OpenAI utilised one million hours of YouTube content to train GPT-4
The availability of good training data is rapidly diminishing, with companies possibly outpacing new content by 2028. Possible solutions include training models on synthetic data or using curriculum learning, but neither approach is proven.
In recent reports by The New York Times, the challenges faced by AI companies in acquiring high-quality training data have come to light. The New York Times elaborates on how companies like OpenAI and Google have navigated this issue, often treading in legally ambiguous territories related to AI copyright law.
OpenAI, for instance, resorted to developing its Whisper audio transcription model by transcribing over a million hours of YouTube videos to train GPT-4, its advanced language model. Although this approach raised legal concerns, OpenAI believed it fell within fair use. The company’s president, Greg Brockman, reportedly played a hands-on role in collecting these videos.
According to a Google spokesperson, there were unconfirmed reports of OpenAI’s activities, and both Google’s terms of service and robots.txt files prohibit unauthorised scraping or downloading of YouTube content. Google also utilised transcripts from YouTube, aligned with its agreements with content creators.

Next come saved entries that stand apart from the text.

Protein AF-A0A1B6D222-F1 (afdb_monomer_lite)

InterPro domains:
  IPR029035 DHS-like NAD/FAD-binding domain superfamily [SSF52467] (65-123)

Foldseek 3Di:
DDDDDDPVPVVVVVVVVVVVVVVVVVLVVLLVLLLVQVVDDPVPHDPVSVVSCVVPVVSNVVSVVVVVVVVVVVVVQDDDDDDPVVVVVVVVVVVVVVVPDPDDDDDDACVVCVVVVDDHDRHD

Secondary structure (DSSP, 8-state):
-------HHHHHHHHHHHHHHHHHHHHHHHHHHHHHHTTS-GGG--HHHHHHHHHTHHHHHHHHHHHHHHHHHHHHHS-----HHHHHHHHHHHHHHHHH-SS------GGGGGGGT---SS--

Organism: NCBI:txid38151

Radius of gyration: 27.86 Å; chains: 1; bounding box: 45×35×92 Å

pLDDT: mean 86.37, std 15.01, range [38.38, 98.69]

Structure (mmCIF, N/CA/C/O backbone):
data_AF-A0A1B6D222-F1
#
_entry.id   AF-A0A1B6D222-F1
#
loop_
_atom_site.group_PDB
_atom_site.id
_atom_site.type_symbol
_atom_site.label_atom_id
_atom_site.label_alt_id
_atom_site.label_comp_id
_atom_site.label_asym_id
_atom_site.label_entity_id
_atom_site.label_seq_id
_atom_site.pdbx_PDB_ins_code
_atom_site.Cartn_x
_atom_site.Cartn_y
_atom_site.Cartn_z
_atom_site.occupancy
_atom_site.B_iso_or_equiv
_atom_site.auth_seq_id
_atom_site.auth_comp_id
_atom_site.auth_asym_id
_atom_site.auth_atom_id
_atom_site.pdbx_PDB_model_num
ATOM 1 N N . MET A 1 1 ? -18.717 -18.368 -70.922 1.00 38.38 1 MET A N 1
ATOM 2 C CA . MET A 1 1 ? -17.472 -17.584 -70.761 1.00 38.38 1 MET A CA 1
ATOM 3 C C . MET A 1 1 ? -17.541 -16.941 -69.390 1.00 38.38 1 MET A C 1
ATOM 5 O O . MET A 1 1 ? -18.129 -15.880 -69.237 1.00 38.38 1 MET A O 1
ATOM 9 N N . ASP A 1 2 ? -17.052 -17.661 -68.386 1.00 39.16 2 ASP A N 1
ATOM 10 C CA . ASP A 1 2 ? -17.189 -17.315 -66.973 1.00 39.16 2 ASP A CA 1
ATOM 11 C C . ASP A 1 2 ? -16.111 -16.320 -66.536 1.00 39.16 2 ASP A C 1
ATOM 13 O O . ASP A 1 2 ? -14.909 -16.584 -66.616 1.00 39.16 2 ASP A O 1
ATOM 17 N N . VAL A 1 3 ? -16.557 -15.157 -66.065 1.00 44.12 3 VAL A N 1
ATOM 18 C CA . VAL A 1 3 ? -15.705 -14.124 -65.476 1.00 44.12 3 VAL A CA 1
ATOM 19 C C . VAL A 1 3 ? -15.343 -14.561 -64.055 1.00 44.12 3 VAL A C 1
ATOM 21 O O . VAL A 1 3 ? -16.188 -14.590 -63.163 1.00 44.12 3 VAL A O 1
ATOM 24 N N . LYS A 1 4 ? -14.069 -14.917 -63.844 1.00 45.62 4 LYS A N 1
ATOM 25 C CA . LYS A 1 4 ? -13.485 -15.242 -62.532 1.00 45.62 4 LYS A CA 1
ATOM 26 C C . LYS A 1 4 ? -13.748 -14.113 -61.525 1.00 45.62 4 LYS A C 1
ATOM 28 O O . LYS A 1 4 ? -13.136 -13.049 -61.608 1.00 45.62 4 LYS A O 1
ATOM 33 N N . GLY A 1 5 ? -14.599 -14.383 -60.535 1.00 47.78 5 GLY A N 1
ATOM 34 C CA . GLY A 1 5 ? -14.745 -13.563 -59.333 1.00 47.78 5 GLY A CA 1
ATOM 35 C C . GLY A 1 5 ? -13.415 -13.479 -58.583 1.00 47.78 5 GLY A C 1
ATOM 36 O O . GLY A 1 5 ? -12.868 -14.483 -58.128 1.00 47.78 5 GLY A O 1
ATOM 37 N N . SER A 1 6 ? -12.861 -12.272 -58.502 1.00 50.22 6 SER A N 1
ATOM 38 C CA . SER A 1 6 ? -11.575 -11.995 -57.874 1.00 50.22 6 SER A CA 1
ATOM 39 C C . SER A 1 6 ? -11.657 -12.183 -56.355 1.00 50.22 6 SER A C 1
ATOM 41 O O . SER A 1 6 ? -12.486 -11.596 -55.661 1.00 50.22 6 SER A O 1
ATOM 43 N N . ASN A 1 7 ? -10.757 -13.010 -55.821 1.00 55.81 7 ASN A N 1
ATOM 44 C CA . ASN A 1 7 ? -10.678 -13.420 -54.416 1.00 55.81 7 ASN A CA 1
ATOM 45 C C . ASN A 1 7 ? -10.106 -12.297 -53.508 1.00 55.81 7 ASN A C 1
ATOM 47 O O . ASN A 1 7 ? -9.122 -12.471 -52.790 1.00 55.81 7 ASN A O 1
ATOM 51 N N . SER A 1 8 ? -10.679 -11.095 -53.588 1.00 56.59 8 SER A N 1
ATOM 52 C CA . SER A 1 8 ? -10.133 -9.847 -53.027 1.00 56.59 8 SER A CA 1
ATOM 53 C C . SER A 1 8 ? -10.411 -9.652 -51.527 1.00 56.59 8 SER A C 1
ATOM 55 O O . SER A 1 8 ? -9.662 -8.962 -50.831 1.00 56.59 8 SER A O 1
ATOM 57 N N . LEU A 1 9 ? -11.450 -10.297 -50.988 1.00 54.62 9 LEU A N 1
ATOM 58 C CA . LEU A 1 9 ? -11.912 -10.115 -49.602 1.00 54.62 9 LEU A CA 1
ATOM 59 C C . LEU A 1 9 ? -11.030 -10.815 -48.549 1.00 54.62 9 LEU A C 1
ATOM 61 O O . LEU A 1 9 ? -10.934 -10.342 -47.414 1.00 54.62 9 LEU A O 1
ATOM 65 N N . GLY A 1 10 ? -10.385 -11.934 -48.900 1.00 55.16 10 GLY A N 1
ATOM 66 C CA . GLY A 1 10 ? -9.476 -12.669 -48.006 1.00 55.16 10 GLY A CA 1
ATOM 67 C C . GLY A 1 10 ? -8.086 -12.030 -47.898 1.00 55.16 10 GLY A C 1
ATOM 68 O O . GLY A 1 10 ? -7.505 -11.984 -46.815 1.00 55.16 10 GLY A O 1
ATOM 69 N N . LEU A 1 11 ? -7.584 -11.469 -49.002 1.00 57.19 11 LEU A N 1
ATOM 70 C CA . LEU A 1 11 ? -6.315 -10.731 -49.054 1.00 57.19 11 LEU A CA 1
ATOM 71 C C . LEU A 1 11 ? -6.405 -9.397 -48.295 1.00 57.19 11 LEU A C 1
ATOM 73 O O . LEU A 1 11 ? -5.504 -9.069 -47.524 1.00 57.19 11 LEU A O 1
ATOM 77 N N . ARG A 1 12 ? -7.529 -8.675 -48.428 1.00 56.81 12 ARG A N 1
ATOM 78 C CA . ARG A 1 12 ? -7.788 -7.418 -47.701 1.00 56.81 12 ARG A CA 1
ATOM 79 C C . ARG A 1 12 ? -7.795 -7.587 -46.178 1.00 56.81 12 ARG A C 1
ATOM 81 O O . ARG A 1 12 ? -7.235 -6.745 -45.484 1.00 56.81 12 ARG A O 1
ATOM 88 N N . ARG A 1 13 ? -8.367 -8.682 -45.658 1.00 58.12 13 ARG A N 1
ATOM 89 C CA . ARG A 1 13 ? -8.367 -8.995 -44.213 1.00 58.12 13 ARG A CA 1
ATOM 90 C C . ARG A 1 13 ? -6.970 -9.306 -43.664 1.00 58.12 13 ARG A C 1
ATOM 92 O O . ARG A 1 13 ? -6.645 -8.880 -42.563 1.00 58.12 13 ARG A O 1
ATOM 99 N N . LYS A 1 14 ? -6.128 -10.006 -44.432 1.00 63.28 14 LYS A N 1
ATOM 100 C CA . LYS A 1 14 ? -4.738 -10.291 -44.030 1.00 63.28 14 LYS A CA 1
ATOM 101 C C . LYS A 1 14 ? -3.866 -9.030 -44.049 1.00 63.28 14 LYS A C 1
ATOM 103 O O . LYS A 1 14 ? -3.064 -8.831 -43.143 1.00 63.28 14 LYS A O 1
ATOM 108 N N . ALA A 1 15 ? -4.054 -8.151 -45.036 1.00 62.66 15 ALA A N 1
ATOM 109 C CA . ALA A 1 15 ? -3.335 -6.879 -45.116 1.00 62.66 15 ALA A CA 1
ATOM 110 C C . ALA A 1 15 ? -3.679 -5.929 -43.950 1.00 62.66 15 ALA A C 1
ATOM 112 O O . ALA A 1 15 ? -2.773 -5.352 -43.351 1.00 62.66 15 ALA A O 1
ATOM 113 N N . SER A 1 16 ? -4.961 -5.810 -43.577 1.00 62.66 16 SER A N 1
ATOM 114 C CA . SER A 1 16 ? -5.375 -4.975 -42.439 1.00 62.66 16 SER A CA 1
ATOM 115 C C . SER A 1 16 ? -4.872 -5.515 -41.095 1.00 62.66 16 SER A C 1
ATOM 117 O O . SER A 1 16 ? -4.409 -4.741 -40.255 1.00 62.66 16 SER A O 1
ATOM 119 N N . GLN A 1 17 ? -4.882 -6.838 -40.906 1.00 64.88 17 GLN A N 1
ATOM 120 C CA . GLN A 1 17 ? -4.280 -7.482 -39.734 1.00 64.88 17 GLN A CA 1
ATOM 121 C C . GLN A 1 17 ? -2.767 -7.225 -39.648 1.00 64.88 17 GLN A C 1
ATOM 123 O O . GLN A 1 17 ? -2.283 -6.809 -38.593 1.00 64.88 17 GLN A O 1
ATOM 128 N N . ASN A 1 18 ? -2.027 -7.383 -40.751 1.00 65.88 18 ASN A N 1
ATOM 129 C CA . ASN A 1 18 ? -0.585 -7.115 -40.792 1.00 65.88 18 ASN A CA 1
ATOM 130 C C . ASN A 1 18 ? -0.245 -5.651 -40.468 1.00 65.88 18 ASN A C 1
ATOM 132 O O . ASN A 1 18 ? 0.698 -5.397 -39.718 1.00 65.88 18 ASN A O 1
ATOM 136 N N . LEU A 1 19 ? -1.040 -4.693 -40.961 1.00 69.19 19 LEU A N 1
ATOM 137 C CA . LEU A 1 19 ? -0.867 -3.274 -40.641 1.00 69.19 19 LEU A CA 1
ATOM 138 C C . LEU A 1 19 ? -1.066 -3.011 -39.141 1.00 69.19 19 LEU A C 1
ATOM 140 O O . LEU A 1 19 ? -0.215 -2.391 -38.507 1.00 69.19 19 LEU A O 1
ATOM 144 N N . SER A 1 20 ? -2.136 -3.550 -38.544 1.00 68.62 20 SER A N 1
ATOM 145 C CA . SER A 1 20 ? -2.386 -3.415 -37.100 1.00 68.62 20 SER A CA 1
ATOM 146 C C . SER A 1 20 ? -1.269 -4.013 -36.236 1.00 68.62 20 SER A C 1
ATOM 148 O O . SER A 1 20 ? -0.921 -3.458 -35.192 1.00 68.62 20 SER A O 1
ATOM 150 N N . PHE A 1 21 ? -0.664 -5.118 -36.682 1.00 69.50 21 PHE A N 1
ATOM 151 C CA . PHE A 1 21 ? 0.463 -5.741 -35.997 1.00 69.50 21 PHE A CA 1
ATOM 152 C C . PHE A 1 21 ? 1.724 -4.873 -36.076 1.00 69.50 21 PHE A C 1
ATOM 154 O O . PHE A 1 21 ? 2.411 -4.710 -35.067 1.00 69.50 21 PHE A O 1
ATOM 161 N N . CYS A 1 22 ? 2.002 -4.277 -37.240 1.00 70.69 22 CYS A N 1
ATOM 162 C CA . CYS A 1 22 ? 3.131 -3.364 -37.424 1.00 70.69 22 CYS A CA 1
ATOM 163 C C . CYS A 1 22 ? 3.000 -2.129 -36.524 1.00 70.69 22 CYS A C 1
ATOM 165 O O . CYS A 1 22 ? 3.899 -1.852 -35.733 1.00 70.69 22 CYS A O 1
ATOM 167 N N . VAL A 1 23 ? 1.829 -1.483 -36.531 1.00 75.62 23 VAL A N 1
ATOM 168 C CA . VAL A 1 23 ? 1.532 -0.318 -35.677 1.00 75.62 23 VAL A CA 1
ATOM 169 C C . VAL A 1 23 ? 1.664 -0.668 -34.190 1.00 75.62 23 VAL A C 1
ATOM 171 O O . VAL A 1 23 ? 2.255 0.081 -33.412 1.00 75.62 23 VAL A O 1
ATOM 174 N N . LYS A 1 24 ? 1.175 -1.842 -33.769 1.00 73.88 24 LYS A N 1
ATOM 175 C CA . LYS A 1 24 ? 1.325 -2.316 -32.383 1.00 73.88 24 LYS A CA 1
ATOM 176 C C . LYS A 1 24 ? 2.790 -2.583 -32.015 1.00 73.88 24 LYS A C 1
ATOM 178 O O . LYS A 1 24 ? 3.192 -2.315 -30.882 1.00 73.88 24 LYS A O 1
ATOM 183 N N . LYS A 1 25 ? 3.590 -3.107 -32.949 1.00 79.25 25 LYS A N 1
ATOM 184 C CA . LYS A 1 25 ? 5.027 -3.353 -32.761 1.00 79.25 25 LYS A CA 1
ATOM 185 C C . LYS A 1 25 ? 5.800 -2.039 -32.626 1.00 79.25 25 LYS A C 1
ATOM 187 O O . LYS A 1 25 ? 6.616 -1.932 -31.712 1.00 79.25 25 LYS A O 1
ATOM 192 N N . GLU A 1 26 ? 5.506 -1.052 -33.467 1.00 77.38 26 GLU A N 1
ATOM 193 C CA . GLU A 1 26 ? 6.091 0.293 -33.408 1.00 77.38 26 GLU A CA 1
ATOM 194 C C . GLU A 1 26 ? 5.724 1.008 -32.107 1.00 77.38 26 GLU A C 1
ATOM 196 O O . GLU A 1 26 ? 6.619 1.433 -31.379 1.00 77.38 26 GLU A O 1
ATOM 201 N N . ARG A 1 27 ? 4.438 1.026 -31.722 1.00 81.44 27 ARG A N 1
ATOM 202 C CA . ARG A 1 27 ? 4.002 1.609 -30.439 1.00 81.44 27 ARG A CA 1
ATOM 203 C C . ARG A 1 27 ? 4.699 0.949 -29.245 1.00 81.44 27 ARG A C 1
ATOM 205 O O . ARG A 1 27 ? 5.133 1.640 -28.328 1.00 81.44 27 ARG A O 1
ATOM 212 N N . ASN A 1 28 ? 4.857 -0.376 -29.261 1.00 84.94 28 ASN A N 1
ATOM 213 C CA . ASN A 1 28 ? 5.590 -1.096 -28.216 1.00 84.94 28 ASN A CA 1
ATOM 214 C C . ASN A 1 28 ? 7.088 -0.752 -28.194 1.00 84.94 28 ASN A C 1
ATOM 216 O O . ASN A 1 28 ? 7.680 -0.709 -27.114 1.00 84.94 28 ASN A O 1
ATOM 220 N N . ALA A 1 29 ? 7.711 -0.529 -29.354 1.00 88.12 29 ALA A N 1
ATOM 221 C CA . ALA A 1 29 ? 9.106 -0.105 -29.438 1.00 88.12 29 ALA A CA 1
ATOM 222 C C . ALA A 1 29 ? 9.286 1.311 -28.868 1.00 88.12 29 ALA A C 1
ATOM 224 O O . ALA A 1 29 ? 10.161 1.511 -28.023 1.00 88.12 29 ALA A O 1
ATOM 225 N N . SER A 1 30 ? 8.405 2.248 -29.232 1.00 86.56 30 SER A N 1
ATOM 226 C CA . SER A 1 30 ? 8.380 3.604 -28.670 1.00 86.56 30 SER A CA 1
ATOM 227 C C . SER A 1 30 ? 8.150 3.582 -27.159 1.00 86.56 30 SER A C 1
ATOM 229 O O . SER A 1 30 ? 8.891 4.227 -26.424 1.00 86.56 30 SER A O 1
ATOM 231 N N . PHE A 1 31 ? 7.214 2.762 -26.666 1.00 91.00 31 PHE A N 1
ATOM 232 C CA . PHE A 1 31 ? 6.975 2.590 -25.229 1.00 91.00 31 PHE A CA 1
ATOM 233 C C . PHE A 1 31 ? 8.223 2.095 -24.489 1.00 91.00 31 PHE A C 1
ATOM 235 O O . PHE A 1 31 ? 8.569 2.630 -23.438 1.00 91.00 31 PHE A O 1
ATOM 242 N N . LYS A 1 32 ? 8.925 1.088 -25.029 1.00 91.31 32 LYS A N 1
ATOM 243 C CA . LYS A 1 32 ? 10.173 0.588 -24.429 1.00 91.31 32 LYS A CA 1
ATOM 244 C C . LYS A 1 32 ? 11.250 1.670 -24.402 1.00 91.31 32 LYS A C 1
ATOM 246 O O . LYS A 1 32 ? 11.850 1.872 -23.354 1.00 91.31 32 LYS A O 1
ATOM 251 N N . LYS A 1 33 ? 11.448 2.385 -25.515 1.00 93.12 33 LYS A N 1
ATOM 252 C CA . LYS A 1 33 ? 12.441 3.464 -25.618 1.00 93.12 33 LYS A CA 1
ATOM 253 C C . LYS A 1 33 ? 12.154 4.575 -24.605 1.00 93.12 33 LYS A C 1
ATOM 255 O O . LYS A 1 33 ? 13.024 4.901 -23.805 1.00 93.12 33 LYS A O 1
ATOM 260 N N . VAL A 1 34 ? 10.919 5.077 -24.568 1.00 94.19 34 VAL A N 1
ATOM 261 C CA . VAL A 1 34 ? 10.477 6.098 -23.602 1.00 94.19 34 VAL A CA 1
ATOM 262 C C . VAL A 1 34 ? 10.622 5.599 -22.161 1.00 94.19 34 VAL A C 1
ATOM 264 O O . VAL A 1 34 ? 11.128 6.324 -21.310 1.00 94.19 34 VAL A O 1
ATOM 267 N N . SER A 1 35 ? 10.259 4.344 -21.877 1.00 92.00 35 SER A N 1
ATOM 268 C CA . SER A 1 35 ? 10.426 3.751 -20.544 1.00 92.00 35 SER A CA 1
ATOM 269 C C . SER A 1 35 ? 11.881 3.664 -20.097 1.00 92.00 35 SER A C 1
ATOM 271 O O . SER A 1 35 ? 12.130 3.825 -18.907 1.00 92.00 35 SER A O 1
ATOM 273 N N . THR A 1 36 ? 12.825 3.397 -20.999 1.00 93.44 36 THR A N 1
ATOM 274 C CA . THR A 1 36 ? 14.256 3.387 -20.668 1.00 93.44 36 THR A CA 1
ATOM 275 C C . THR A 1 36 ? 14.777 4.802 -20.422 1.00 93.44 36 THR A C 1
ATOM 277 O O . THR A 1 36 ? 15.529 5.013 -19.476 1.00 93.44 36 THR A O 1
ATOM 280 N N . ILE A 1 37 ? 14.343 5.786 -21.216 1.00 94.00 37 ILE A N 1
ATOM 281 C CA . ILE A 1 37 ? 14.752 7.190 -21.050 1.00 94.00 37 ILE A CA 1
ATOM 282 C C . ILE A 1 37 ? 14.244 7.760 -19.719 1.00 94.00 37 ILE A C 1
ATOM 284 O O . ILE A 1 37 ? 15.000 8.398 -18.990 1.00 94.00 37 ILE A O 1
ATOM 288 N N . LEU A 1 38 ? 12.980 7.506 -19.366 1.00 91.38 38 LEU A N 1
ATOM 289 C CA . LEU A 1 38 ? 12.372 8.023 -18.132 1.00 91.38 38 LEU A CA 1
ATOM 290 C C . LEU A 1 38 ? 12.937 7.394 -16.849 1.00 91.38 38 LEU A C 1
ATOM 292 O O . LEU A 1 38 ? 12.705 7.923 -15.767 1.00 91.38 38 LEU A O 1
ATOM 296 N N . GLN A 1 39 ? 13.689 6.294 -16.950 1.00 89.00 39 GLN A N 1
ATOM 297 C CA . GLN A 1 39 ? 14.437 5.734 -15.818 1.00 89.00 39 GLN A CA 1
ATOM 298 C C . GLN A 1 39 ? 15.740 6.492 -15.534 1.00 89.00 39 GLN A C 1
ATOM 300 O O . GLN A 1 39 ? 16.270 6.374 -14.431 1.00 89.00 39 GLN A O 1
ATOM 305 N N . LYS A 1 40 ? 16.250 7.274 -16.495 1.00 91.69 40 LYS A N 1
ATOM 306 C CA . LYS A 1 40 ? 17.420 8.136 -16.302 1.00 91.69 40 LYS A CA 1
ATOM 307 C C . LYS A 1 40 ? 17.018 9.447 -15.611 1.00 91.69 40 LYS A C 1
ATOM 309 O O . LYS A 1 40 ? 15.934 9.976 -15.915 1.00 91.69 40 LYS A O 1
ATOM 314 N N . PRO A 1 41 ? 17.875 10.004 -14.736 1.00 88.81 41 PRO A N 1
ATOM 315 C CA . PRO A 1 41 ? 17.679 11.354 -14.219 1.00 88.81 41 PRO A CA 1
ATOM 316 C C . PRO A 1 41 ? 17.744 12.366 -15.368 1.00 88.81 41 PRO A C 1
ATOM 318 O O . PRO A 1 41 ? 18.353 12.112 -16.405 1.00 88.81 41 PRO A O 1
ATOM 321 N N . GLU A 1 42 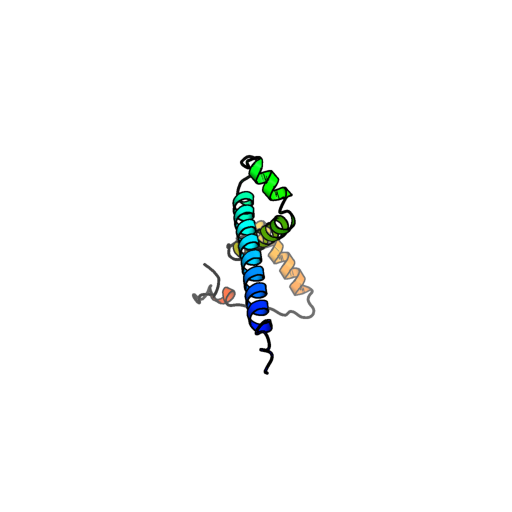? 17.090 13.514 -15.206 1.00 88.31 42 GLU A N 1
ATOM 322 C CA . GLU A 1 42 ? 16.941 14.489 -16.298 1.00 88.31 42 GLU A CA 1
ATOM 323 C C . GLU A 1 42 ? 18.277 15.075 -16.768 1.00 88.31 42 GLU A C 1
ATOM 325 O O . GLU A 1 42 ? 18.416 15.397 -17.946 1.00 88.31 42 GLU A O 1
ATOM 330 N N . SER A 1 43 ? 19.260 15.144 -15.864 1.00 90.06 43 SER A N 1
ATOM 331 C CA . SER A 1 43 ? 20.632 15.588 -16.126 1.00 90.06 43 SER A CA 1
ATOM 332 C C . SER A 1 43 ? 21.394 14.690 -17.100 1.00 90.06 43 SER A C 1
ATOM 334 O O . SER A 1 43 ? 22.273 15.173 -17.805 1.00 90.06 43 SER A O 1
ATOM 336 N N . ASP A 1 44 ? 21.040 13.404 -17.161 1.00 91.75 44 ASP A N 1
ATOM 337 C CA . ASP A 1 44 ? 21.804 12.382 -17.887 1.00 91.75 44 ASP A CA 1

Similarly, Meta encountered challenges with data availability for training its AI models. The company’s AI team discussed using copyrighted works without permission to catch up with OpenAI. Meta explored options like paying for book licenses or acquiring a large publisher to address this issue.
Why does it matter?
AI companies, including Google and OpenAI, are grappling with the dwindling availability of quality training data to improve their models. The future of AI training may involve synthetic data or curriculum learning methods, but these approaches still need to be proven. In the meantime, companies continue to explore various avenues for data acquisition, sometimes straying into legally contentious territories as they navigate this evolving landscape.